(Saved data entries)
╔══

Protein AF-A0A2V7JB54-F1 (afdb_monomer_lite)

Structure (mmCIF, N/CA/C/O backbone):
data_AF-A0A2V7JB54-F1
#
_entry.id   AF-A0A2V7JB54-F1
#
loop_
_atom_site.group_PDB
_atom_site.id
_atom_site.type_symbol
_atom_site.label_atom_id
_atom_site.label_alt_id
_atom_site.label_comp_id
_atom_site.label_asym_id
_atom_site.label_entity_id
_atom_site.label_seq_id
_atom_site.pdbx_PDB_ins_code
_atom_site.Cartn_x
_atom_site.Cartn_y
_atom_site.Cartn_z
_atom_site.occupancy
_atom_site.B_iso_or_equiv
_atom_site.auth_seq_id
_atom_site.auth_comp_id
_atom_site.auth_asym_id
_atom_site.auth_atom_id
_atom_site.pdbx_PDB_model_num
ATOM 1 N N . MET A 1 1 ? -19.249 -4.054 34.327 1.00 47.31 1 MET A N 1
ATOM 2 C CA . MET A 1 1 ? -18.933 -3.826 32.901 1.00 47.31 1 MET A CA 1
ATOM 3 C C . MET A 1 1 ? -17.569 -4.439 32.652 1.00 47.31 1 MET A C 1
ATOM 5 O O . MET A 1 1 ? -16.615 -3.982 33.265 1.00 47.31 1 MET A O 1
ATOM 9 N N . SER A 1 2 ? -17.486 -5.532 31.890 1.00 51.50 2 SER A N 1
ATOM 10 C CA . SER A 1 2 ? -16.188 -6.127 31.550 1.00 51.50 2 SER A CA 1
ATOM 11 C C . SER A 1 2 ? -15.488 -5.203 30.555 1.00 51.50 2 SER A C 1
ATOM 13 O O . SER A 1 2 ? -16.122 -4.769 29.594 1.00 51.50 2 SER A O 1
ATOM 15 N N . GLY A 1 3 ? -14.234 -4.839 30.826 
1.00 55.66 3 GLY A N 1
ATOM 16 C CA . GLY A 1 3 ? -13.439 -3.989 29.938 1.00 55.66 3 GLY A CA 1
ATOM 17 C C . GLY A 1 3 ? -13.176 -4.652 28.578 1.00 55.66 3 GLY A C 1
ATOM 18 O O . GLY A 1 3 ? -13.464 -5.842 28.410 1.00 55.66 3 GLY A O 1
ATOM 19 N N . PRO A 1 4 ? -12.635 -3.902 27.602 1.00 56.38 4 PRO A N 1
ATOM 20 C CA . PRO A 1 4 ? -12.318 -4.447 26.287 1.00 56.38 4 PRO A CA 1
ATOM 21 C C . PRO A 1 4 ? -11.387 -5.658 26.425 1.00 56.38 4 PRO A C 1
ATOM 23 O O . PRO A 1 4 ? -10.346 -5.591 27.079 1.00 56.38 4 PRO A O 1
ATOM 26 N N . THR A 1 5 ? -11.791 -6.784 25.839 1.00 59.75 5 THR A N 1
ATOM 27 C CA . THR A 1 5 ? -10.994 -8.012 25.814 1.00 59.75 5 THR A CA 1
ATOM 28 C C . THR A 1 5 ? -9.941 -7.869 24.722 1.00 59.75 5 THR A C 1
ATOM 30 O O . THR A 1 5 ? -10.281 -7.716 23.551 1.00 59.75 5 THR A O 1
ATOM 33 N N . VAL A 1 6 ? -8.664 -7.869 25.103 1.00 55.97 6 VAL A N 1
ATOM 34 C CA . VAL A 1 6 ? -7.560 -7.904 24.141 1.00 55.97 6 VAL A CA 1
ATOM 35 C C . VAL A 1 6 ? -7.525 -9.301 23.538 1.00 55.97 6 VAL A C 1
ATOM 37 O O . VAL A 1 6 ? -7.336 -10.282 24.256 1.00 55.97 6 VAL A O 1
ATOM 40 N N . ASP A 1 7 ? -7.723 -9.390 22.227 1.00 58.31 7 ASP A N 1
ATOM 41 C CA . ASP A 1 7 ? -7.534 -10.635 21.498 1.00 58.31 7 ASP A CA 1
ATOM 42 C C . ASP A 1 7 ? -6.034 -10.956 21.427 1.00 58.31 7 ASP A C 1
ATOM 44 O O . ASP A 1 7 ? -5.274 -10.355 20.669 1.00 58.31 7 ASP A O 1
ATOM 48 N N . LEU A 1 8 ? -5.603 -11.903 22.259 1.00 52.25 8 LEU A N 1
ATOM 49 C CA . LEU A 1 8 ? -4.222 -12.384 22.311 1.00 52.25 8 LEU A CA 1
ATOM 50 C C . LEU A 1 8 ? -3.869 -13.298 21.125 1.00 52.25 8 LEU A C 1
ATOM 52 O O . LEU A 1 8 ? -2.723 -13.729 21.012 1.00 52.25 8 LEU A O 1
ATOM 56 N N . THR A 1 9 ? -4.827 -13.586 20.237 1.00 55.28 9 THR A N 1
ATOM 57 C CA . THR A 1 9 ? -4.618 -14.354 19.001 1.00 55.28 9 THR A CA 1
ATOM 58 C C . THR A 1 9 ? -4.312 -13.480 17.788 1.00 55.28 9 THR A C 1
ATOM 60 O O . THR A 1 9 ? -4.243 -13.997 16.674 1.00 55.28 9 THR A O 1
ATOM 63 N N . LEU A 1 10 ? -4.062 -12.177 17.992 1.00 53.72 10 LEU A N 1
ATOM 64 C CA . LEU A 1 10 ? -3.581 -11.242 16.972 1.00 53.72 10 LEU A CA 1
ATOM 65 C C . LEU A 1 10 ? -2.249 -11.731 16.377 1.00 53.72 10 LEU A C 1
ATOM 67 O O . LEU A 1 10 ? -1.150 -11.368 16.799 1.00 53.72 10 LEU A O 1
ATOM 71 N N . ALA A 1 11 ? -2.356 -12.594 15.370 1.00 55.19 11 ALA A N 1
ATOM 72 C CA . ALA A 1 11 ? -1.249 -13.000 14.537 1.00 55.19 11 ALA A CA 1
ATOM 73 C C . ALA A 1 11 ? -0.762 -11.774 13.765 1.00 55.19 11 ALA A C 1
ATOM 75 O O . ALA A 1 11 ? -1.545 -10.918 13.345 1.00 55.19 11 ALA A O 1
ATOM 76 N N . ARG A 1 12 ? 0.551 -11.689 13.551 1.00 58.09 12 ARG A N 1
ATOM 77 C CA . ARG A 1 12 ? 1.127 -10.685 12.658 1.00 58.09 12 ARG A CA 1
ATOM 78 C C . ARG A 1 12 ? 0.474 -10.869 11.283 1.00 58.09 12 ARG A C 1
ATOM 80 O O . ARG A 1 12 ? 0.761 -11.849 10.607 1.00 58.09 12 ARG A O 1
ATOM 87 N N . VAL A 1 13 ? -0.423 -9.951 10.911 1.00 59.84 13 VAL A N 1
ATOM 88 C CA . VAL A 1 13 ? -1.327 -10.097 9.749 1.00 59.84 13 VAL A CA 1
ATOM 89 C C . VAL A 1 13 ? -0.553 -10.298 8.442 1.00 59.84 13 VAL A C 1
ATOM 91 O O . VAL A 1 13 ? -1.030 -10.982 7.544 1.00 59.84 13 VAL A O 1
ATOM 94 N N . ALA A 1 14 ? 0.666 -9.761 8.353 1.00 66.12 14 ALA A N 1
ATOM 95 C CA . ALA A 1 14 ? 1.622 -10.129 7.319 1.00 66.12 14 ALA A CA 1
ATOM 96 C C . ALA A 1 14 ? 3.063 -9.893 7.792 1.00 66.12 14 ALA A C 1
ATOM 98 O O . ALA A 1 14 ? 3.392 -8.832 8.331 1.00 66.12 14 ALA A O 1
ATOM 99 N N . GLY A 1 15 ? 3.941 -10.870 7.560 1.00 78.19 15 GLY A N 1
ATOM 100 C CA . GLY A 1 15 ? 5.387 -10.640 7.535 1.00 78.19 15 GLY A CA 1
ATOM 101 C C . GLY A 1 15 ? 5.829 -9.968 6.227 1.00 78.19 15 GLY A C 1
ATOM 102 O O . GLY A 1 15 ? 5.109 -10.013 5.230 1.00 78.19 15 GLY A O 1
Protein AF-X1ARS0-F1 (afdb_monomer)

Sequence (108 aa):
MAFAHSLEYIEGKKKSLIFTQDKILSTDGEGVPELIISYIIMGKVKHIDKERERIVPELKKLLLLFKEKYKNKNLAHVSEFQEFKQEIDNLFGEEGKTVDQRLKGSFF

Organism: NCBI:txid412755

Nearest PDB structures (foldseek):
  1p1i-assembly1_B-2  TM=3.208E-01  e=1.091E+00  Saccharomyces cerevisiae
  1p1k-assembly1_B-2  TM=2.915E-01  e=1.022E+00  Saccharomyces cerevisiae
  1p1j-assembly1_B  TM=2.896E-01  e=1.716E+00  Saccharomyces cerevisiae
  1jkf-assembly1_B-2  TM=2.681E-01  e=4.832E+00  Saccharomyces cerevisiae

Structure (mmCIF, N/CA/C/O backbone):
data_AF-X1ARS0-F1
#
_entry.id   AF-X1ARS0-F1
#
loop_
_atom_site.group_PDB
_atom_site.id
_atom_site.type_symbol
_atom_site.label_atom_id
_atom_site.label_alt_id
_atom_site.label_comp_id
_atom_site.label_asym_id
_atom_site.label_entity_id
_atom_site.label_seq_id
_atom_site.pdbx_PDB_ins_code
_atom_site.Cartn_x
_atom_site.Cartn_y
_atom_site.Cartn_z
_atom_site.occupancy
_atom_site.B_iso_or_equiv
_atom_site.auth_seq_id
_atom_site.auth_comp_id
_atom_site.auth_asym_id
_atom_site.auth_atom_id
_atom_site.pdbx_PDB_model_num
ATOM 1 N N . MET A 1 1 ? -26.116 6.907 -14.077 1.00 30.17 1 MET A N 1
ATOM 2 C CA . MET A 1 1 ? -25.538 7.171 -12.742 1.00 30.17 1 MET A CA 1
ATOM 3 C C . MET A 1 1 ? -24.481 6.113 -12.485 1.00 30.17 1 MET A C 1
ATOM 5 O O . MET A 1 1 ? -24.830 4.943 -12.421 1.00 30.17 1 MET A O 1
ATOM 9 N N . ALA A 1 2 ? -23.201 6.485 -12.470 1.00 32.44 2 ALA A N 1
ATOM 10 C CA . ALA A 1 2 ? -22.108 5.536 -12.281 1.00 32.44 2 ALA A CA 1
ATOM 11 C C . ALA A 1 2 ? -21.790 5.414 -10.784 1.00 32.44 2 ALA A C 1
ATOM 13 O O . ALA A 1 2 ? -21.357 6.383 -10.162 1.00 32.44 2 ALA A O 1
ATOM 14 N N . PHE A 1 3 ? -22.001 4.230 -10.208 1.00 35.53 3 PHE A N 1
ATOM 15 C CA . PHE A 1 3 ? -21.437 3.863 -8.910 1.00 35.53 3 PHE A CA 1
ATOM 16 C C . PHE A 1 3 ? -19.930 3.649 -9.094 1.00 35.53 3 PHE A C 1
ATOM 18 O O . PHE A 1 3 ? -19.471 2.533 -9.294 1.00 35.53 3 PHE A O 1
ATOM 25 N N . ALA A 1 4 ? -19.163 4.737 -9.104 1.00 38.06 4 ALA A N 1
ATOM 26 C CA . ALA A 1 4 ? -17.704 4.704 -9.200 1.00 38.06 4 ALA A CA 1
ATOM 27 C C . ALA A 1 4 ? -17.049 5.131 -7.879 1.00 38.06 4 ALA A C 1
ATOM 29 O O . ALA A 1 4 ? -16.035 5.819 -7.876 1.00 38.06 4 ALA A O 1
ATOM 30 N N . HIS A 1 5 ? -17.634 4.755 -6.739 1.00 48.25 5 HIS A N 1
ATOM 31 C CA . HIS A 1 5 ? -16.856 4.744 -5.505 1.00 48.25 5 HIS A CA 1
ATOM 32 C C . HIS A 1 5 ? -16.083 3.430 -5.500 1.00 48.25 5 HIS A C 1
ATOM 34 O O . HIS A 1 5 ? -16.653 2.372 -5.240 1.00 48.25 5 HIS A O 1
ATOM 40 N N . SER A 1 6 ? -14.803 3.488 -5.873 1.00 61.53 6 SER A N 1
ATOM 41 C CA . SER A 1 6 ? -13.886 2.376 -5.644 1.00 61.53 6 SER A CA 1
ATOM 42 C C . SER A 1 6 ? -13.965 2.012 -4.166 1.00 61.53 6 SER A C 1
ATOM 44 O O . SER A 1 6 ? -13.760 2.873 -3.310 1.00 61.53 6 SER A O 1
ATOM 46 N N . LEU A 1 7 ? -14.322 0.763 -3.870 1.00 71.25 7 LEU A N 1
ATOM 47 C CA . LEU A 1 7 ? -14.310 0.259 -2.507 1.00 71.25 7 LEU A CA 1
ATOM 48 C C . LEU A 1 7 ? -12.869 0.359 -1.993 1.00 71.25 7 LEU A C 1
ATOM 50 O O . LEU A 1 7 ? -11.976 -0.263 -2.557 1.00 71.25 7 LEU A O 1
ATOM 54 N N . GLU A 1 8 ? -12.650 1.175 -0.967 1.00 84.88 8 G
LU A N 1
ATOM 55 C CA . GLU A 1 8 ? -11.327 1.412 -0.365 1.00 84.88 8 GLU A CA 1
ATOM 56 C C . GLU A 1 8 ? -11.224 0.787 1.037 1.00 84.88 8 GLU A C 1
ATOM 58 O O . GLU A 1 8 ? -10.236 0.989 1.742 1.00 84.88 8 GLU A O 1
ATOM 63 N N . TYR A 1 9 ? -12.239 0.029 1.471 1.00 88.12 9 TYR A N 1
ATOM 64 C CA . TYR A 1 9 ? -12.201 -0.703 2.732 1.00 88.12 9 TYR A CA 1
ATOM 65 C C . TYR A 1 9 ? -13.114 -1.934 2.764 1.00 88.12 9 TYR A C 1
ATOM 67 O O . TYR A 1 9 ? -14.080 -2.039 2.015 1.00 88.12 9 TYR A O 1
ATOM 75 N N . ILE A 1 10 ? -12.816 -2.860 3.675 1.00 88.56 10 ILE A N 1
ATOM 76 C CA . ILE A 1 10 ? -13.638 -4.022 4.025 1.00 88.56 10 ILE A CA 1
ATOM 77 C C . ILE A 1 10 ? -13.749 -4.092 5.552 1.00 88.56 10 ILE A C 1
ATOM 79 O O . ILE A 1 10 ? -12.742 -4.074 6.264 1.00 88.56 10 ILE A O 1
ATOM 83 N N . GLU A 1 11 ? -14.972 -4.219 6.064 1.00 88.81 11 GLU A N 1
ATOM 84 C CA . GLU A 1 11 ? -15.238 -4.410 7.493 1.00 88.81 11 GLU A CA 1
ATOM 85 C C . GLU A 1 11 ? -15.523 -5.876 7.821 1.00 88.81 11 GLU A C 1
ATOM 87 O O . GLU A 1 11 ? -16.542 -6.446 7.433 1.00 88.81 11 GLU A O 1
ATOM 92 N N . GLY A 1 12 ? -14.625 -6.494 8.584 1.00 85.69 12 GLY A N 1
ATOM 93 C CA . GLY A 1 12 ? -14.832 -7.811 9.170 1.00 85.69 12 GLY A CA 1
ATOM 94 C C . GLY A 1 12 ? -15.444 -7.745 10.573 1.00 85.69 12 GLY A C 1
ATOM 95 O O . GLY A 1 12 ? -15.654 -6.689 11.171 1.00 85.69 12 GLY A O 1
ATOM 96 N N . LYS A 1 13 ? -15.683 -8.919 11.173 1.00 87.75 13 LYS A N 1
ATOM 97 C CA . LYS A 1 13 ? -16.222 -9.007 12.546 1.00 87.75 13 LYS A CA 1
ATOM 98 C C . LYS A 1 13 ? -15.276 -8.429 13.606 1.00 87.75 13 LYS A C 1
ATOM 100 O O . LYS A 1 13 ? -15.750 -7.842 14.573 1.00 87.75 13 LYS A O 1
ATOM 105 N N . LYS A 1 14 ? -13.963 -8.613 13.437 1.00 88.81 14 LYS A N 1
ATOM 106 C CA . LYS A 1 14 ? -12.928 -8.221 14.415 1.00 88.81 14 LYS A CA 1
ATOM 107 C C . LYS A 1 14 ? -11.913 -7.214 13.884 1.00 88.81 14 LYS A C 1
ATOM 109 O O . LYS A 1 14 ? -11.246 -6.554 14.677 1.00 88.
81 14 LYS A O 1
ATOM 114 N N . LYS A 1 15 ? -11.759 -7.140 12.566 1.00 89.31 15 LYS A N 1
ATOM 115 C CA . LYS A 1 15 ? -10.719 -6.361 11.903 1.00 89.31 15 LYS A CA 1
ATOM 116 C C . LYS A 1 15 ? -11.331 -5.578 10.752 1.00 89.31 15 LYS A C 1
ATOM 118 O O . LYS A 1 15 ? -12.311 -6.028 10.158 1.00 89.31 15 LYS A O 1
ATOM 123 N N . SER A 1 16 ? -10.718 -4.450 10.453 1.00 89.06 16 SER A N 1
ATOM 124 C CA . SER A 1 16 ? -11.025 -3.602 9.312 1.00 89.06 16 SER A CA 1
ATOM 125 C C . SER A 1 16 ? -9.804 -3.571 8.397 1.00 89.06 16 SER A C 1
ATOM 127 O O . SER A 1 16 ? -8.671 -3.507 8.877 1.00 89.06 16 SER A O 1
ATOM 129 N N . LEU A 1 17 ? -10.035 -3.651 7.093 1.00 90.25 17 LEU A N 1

╚══

**Work item:** Using the entries above, give again exactly the lines from the line holding "ATOM 13 O O . SER" through the line holding "ATOM 28 C C". Include both end lines and nothing else.

**Response:**
ATOM 13 O O . SER A 1 2 ? -16.122 -4.769 29.594 1.00 51.50 2 SER A O 1
ATOM 15 N N . GLY A 1 3 ? -14.234 -4.839 30.826 
1.00 55.66 3 GLY A N 1
ATOM 16 C CA . GLY A 1 3 ? -13.439 -3.989 29.938 1.00 55.66 3 GLY A CA 1
ATOM 17 C C . GLY A 1 3 ? -13.176 -4.652 28.578 1.00 55.66 3 GLY A C 1
ATOM 18 O O . GLY A 1 3 ? -13.464 -5.842 28.410 1.00 55.66 3 GLY A O 1
ATOM 19 N N . PRO A 1 4 ? -12.635 -3.902 27.602 1.00 56.38 4 PRO A N 1
ATOM 20 C CA . PRO A 1 4 ? -12.318 -4.447 26.287 1.00 56.38 4 PRO A CA 1
ATOM 21 C C . PRO A 1 4 ? -11.387 -5.658 26.425 1.00 56.38 4 PRO A C 1
ATOM 23 O O . PRO A 1 4 ? -10.346 -5.591 27.079 1.00 56.38 4 PRO A O 1
ATOM 26 N N . THR A 1 5 ? -11.791 -6.784 25.839 1.00 59.75 5 THR A N 1
ATOM 27 C CA . THR A 1 5 ? -10.994 -8.012 25.814 1.00 59.75 5 THR A CA 1
ATOM 28 C C . THR A 1 5 ? -9.941 -7.869 24.722 1.00 59.75 5 THR A C 1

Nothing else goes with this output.